Magnolia Pictures sent me a pre-release DVD of “The Life Before Her Eyes,” starring Evan Rachel Wood and Uma Thurman, and I feel obligated to offer my readers a review of this haunting, Flannery O’Connor-like movie. Each actress plays — Evan as a teenager and Uma as an adult — a woman named Diana. Diana is a free-spirited teenager — drugs, sex, attitude. As an adult, she is also a woman struggling to cope with the school shooting spree fifteen years earlier. The decisive event occurs when Diana is in high school: Standing in the ladies room next to her evangelical Christian friend, Maureen (Eva Amurri), the high school girls begin to hear screams and gunshots — Columbine-like — when suddenly a young man enters the bathroom with a gun and informs them that one of them will die.

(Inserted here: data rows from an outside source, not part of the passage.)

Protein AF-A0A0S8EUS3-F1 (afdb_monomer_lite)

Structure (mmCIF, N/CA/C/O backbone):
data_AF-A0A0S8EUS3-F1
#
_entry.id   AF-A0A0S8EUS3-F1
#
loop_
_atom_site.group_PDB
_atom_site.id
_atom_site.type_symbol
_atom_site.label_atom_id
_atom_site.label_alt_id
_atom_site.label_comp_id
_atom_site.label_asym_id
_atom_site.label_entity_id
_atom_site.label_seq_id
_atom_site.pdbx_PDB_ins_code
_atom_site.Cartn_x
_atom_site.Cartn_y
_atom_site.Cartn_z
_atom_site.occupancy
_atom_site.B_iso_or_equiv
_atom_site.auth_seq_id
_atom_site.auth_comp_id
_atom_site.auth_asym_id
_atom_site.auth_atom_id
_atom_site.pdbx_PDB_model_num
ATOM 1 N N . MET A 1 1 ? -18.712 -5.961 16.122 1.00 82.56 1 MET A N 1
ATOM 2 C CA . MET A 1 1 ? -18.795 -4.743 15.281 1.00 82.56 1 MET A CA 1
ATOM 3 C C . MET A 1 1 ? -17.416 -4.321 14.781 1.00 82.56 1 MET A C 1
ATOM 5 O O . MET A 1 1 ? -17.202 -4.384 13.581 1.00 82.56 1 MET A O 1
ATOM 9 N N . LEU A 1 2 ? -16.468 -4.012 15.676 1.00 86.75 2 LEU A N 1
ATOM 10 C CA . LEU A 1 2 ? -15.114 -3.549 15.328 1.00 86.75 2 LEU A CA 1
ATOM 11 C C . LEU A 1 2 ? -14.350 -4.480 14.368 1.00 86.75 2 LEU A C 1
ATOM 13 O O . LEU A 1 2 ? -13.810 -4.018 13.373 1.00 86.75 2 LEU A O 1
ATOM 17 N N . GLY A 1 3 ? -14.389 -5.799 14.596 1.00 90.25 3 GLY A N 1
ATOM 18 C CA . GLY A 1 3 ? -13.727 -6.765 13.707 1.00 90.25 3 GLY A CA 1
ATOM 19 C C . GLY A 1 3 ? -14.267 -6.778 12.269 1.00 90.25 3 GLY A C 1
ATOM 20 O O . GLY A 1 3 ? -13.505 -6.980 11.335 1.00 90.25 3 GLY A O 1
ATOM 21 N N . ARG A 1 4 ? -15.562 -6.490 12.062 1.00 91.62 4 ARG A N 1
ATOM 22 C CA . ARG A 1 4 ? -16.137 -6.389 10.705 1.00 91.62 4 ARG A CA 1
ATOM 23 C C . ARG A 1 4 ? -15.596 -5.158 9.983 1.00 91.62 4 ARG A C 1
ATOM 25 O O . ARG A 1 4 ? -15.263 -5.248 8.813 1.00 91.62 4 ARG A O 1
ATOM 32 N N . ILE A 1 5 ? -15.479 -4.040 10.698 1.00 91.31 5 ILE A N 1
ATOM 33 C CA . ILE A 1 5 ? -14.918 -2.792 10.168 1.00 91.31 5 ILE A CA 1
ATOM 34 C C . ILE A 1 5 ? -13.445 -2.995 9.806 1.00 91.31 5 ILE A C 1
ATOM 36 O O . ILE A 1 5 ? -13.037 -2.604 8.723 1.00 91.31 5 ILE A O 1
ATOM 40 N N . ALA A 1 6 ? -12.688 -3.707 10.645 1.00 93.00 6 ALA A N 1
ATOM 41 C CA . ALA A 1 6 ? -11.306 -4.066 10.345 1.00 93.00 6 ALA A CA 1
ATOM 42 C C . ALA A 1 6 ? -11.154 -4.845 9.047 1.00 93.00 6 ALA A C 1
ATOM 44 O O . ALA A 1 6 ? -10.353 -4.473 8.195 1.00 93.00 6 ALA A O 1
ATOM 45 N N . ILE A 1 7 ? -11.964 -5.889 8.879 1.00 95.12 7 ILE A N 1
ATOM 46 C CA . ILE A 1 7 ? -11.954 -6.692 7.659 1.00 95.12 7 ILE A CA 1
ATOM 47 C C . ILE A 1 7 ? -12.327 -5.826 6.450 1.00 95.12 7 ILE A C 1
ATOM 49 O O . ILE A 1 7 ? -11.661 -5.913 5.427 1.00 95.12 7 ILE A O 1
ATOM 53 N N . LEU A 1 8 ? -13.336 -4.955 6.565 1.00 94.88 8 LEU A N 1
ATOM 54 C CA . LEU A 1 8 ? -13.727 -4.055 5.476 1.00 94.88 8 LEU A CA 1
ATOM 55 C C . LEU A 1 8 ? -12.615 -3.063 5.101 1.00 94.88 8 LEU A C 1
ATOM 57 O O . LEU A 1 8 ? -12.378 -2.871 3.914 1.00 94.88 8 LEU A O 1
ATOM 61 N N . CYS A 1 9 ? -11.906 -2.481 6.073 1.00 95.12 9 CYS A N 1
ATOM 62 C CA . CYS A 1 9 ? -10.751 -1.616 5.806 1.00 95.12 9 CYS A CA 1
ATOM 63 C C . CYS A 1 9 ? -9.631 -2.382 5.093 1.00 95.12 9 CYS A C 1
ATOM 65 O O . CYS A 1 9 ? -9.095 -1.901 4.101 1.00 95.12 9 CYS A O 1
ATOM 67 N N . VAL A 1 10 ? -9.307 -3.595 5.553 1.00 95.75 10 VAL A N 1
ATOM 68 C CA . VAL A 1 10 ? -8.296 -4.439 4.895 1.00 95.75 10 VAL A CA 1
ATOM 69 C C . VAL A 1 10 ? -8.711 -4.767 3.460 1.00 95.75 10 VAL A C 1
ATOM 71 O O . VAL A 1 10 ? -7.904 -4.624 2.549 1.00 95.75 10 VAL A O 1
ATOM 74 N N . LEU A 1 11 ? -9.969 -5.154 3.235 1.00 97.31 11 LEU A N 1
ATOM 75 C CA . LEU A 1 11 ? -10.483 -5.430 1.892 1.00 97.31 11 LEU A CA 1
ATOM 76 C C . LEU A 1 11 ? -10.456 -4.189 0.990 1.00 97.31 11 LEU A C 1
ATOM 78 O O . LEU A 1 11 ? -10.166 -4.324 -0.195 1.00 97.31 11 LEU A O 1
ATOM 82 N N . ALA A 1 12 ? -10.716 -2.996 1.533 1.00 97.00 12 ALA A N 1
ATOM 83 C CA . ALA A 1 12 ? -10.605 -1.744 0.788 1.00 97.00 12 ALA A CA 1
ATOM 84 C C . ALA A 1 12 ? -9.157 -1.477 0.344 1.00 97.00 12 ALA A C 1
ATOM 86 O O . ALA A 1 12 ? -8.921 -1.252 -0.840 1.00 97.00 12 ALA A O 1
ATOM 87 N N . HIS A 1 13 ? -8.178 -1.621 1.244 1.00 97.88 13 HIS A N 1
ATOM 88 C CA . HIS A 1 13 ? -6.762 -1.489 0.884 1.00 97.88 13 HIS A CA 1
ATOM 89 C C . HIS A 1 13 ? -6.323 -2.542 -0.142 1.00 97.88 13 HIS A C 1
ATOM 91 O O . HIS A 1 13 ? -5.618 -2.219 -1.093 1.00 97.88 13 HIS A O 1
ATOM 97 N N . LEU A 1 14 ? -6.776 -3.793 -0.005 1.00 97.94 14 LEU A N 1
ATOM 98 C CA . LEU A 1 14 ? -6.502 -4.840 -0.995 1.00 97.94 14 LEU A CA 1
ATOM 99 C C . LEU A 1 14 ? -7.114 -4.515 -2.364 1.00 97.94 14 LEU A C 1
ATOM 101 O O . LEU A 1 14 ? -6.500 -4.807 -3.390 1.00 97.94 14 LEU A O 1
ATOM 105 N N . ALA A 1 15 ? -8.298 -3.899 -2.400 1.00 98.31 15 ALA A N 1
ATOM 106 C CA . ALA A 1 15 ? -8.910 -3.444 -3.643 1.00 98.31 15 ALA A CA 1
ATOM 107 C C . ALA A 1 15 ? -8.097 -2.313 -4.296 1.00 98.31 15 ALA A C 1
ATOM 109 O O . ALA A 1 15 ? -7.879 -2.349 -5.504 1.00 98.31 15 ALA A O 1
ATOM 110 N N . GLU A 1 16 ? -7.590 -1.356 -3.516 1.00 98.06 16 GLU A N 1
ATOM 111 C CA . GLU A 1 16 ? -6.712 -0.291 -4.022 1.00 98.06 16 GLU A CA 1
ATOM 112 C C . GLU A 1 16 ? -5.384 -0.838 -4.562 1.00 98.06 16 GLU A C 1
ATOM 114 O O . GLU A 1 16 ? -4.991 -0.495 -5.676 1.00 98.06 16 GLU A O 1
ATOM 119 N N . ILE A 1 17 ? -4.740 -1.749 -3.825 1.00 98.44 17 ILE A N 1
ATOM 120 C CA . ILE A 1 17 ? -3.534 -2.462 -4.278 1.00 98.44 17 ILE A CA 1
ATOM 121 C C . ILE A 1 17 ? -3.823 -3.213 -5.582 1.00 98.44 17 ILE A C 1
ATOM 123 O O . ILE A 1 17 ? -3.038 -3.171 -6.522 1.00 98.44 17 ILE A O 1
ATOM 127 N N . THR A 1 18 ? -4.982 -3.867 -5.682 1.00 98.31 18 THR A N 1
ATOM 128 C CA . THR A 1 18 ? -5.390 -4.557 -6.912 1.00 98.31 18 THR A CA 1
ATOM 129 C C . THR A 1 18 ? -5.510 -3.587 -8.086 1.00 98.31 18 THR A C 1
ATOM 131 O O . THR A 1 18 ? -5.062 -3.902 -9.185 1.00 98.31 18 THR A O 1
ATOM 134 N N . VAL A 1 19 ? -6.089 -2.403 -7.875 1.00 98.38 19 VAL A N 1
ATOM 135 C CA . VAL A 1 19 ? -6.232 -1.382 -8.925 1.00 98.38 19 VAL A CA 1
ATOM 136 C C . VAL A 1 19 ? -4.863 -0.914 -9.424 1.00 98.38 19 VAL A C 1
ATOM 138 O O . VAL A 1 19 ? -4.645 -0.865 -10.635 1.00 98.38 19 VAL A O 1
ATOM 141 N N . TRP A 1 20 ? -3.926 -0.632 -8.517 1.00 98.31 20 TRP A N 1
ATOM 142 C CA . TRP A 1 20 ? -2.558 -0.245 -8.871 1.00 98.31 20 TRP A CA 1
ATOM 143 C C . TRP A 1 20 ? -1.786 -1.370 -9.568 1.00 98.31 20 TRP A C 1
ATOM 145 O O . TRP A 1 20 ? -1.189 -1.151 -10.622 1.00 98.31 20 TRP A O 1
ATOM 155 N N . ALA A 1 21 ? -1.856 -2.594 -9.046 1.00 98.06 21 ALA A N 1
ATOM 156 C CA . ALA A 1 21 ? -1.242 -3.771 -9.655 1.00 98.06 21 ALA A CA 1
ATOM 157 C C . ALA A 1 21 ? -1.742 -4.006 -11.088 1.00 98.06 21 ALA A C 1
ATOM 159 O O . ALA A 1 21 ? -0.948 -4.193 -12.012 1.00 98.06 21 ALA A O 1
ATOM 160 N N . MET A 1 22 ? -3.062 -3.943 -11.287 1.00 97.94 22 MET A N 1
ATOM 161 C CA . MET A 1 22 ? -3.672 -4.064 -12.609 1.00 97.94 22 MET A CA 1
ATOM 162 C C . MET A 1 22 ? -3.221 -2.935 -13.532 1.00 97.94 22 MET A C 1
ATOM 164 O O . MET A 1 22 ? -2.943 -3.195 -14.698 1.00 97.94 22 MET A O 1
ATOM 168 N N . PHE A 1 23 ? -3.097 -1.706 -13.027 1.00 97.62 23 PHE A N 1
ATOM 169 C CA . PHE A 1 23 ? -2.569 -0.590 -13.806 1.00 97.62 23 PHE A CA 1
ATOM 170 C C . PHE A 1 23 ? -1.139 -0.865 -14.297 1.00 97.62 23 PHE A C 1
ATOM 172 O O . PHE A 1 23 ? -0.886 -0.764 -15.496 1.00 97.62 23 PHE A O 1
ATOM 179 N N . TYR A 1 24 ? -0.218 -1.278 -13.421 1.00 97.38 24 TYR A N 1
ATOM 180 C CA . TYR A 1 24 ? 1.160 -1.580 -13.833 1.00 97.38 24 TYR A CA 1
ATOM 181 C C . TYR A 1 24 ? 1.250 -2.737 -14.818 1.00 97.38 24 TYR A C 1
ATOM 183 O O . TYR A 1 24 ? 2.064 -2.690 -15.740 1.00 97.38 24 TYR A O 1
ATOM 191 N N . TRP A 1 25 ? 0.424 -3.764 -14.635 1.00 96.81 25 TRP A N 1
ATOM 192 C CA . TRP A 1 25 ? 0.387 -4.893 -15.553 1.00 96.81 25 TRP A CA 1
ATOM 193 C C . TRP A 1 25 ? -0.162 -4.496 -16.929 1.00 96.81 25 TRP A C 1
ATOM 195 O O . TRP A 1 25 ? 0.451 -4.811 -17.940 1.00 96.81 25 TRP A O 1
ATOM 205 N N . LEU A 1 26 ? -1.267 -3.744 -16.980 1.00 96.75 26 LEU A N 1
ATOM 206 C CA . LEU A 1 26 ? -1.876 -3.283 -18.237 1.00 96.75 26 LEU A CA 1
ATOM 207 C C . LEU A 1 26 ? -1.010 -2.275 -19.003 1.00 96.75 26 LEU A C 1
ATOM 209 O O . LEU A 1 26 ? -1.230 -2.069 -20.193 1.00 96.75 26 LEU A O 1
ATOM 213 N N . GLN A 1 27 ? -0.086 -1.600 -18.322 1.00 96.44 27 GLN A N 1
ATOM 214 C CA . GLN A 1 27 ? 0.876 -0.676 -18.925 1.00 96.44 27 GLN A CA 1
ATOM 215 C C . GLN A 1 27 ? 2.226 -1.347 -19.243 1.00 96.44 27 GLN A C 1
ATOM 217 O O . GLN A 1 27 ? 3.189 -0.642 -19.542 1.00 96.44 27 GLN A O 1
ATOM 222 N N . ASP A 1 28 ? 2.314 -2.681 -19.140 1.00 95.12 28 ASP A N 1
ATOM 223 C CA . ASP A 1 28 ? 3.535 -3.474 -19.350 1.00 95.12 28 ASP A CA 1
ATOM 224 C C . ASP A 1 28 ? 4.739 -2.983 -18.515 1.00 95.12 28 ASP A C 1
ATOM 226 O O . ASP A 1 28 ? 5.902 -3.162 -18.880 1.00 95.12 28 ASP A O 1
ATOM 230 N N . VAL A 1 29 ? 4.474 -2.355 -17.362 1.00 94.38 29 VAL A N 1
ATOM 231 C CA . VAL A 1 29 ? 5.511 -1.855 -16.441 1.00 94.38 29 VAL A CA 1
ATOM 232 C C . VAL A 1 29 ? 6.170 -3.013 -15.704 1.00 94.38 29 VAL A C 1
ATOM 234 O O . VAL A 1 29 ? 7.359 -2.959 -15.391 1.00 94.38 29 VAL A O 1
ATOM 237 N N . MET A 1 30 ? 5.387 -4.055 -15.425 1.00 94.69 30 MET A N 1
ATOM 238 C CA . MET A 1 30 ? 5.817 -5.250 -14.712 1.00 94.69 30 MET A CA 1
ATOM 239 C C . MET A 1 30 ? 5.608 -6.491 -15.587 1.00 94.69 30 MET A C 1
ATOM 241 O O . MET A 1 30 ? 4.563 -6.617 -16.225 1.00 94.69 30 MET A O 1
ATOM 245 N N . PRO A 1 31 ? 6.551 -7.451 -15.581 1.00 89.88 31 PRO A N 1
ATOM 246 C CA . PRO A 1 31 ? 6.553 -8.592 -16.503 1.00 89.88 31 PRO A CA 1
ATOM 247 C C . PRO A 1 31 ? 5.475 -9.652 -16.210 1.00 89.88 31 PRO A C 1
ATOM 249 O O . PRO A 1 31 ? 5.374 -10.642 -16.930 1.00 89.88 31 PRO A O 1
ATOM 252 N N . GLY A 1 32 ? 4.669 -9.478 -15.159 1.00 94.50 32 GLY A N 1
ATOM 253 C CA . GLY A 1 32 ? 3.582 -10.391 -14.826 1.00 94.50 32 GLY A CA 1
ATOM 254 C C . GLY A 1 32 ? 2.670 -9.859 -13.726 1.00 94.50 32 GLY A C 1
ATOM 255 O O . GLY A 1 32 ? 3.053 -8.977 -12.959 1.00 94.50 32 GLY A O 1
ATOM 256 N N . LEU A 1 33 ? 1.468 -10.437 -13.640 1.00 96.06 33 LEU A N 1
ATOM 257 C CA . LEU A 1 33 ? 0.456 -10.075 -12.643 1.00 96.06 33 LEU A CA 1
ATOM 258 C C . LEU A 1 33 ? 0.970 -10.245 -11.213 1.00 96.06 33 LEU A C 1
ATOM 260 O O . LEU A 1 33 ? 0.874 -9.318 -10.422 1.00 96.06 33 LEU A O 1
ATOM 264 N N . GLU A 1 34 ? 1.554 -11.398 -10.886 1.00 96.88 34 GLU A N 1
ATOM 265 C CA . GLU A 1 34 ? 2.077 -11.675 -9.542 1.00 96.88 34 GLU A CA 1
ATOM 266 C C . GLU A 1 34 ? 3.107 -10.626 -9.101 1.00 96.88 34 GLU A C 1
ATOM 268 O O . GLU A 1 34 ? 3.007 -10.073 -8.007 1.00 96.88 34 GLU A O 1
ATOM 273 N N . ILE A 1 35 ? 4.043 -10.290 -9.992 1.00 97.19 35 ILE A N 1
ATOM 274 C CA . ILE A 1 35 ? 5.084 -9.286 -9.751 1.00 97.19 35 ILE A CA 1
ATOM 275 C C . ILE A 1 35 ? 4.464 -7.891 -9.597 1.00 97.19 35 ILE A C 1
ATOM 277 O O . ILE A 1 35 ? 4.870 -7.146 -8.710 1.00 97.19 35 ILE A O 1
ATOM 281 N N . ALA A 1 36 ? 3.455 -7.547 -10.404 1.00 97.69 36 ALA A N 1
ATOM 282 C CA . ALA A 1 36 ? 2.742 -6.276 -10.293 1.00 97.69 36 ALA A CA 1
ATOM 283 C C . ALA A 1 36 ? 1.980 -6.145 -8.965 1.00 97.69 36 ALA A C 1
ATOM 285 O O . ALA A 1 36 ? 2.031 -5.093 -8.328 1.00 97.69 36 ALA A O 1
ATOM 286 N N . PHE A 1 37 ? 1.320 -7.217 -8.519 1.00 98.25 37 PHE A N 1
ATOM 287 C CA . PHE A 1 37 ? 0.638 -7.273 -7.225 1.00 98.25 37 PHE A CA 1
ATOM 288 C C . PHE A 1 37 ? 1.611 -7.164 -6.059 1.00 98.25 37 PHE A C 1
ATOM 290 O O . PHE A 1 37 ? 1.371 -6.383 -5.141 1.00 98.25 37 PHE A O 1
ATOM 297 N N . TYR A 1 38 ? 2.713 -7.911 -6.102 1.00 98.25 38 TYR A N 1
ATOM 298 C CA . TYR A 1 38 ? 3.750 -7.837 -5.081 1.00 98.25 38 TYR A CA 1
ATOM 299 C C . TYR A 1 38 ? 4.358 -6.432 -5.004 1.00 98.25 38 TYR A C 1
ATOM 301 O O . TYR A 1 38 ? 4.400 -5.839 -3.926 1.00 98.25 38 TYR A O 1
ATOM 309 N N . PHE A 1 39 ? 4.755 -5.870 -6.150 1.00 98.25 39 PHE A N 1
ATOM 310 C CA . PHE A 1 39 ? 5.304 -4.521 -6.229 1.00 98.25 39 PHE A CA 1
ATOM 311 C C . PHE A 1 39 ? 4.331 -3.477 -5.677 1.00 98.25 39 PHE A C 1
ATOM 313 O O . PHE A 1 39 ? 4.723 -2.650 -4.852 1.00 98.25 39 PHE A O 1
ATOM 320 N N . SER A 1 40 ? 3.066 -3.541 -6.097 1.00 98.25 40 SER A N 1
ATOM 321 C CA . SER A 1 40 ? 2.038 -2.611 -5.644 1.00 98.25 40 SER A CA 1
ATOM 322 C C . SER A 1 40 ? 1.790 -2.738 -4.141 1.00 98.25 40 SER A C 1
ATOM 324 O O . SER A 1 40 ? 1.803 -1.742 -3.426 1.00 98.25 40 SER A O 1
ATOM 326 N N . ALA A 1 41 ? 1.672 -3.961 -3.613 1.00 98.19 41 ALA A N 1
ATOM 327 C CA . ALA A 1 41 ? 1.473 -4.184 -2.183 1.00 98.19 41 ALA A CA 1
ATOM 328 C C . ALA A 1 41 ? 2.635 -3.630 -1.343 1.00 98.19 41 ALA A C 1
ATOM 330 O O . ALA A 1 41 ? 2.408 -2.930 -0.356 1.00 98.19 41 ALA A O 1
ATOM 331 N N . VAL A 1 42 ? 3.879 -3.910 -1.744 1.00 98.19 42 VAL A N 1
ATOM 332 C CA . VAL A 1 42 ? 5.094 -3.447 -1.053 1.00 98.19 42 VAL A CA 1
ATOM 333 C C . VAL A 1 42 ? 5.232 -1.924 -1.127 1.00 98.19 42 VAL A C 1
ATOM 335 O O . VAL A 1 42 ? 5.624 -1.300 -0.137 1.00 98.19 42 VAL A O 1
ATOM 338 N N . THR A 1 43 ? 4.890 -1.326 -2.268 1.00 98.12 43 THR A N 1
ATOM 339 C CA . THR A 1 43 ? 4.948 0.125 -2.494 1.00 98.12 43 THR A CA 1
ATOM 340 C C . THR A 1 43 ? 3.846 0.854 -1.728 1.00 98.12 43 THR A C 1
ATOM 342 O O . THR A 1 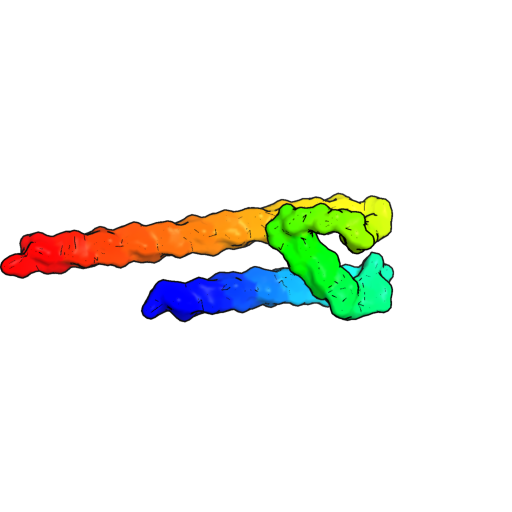43 ? 4.145 1.745 -0.933 1.00 98.12 43 THR A O 1
ATOM 345 N N . TYR A 1 44 ? 2.588 0.438 -1.889 1.00 98.38 44 TYR A N 1
ATOM 346 C CA . TYR A 1 44 ? 1.416 1.003 -1.212 1.00 98.38 44 TYR A CA 1
ATOM 347 C C . TYR A 1 44 ? 1.537 0.907 0.313 1.00 98.38 44 TYR A C 1
ATOM 349 O O . TYR A 1 44 ? 1.276 1.872 1.029 1.00 98.38 44 TYR A O 1
ATOM 357 N N . ALA A 1 45 ? 1.986 -0.239 0.834 1.00 97.19 45 ALA A N 1
ATOM 358 C CA . ALA A 1 45 ? 2.204 -0.418 2.269 1.00 97.19 45 ALA A CA 1
ATOM 359 C C . ALA A 1 45 ? 3.477 0.280 2.782 1.00 97.19 45 ALA A C 1
ATOM 361 O O . ALA A 1 45 ? 3.780 0.198 3.972 1.00 97.19 45 ALA A O 1
ATOM 362 N N . THR A 1 46 ? 4.225 0.970 1.914 1.00 96.88 46 THR A N 1
ATOM 363 C CA . THR A 1 46 ? 5.480 1.672 2.232 1.00 96.88 46 THR A CA 1
ATOM 364 C C . THR A 1 46 ? 6.574 0.770 2.815 1.00 96.88 46 THR A C 1
ATOM 366 O O . THR A 1 46 ? 7.452 1.232 3.537 1.00 96.88 46 THR A O 1
ATOM 369 N N . ILE A 1 47 ? 6.532 -0.528 2.497 1.00 97.44 47 ILE A N 1
ATOM 370 C CA . ILE A 1 47 ? 7.522 -1.513 2.952 1.00 97.44 47 ILE A CA 1
ATOM 371 C C . ILE A 1 47 ? 8.835 -1.328 2.185 1.00 97.44 47 ILE A C 1
ATOM 373 O O . ILE A 1 47 ? 9.903 -1.301 2.790 1.00 97.44 47 ILE A O 1
ATOM 377 N N . GLY A 1 48 ? 8.751 -1.190 0.858 1.00 95.62 48 GLY A N 1
ATOM 378 C CA . GLY A 1 48 ? 9.879 -0.802 0.009 1.00 95.62 48 GLY A CA 1
ATOM 379 C C . GLY A 1 48 ? 11.106 -1.718 0.077 1.00 95.62 48 GLY A C 1
ATOM 380 O O . GLY A 1 48 ? 12.219 -1.208 0.167 1.00 95.62 48 GLY A O 1
ATOM 381 N N . TYR A 1 49 ? 10.933 -3.046 0.008 1.00 96.69 49 TYR A N 1
ATOM 382 C CA . TYR A 1 49 ? 12.052 -4.006 0.047 1.00 96.69 49 TYR A CA 1
ATOM 383 C C . TYR A 1 49 ? 13.156 -3.723 -0.988 1.00 96.69 49 TYR A C 1
ATOM 385 O O . TYR A 1 49 ? 14.320 -4.030 -0.736 1.00 96.69 49 TYR A O 1
ATOM 393 N N . GLY A 1 50 ? 12.806 -3.113 -2.126 1.00 94.31 50 GLY A N 1
ATOM 394 C CA . GLY A 1 50 ? 13.760 -2.659 -3.143 1.00 94.31 50 GLY A CA 1
ATOM 395 C C . GLY A 1 50 ? 14.295 -3.767 -4.054 1.00 94.31 50 GLY A C 1
ATOM 396 O O . GLY A 1 50 ? 15.155 -3.509 -4.891 1.00 94.31 50 GLY A O 1
ATOM 397 N N . ASP A 1 51 ? 13.775 -4.981 -3.913 1.00 96.31 51 ASP A N 1
ATOM 398 C CA . ASP A 1 51 ? 14.028 -6.141 -4.767 1.00 96.31 51 ASP A CA 1
ATOM 399 C C . ASP A 1 51 ? 13.374 -6.005 -6.150 1.00 96.31 51 ASP A C 1
ATOM 401 O O . ASP A 1 51 ? 13.965 -6.393 -7.158 1.00 96.31 51 ASP A O 1
ATOM 405 N N . ILE A 1 52 ? 12.186 -5.400 -6.209 1.00 95.81 52 ILE A N 1
ATOM 406 C CA . ILE A 1 52 ? 11.499 -5.036 -7.450 1.00 95.81 52 ILE A CA 1
ATOM 407 C C . ILE A 1 52 ? 11.316 -3.521 -7.480 1.00 95.81 52 ILE A C 1
ATOM 409 O O . ILE A 1 52 ? 10.765 -2.920 -6.558 1.00 95.81 52 ILE A O 1
ATOM 413 N N . THR A 1 53 ? 11.779 -2.893 -8.561 1.00 95.19 53 THR A N 1
ATOM 414 C CA . THR A 1 53 ? 11.659 -1.447 -8.773 1.00 95.19 53 THR A CA 1
ATOM 415 C C . THR A 1 53 ? 11.119 -1.163 -10.170 1.00 95.19 53 THR A C 1
ATOM 417 O O . THR A 1 53 ? 11.405 -1.919 -11.102 1.00 95.19 53 THR A O 1
ATOM 420 N N . PRO A 1 54 ? 10.323 -0.095 -10.342 1.00 94.94 54 PRO A N 1
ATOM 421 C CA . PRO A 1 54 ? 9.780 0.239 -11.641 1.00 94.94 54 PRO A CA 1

If you don’t want to know the plot of this movie, stop now and wait until you’ve seen it. This is a review of a movie, not an invitation to watch it. There is some graphic violence and some vulgarity.
The movie trades on flashbacks of Diana’s life — it goes back and forth from her teenage years to her adult years. Uma Thurman plays the adult (and psychologically tortured) Diana — a mother, a teacher, a wife.
As high schoolers, Diana and Maureen plot out their futures — Diana thinking of moving on and up while Maureen dreams of a husband, a house full of kids, and a conservative evangelical life. Those dreams, obviously, were interrupted on that tragic day when the gunman let loose in the school.
The plot overturning feature of this movie happens just inches before the movie ends, and I’ll mask it a bit.
First, we are led to think one of the girls was the one who died in the bathroom. She said something like “if you have to kill someone, kill me.” Then, later in the movie, the other one steps up and says “kill me.”
Well, who then died? You tell me. When you see it, tell me how you interpret this movie.
So, what’s the point? I really don’t know. But here’s how I see it: either the movie is a total set up, or the whole thing is a dream — the aborted baby dies and so does the young woman. The mature woman never existed. Thus, the movie comes off to me as a way of saying this: abortion is as senseless and murderous as a murderous rampage by a high school kid.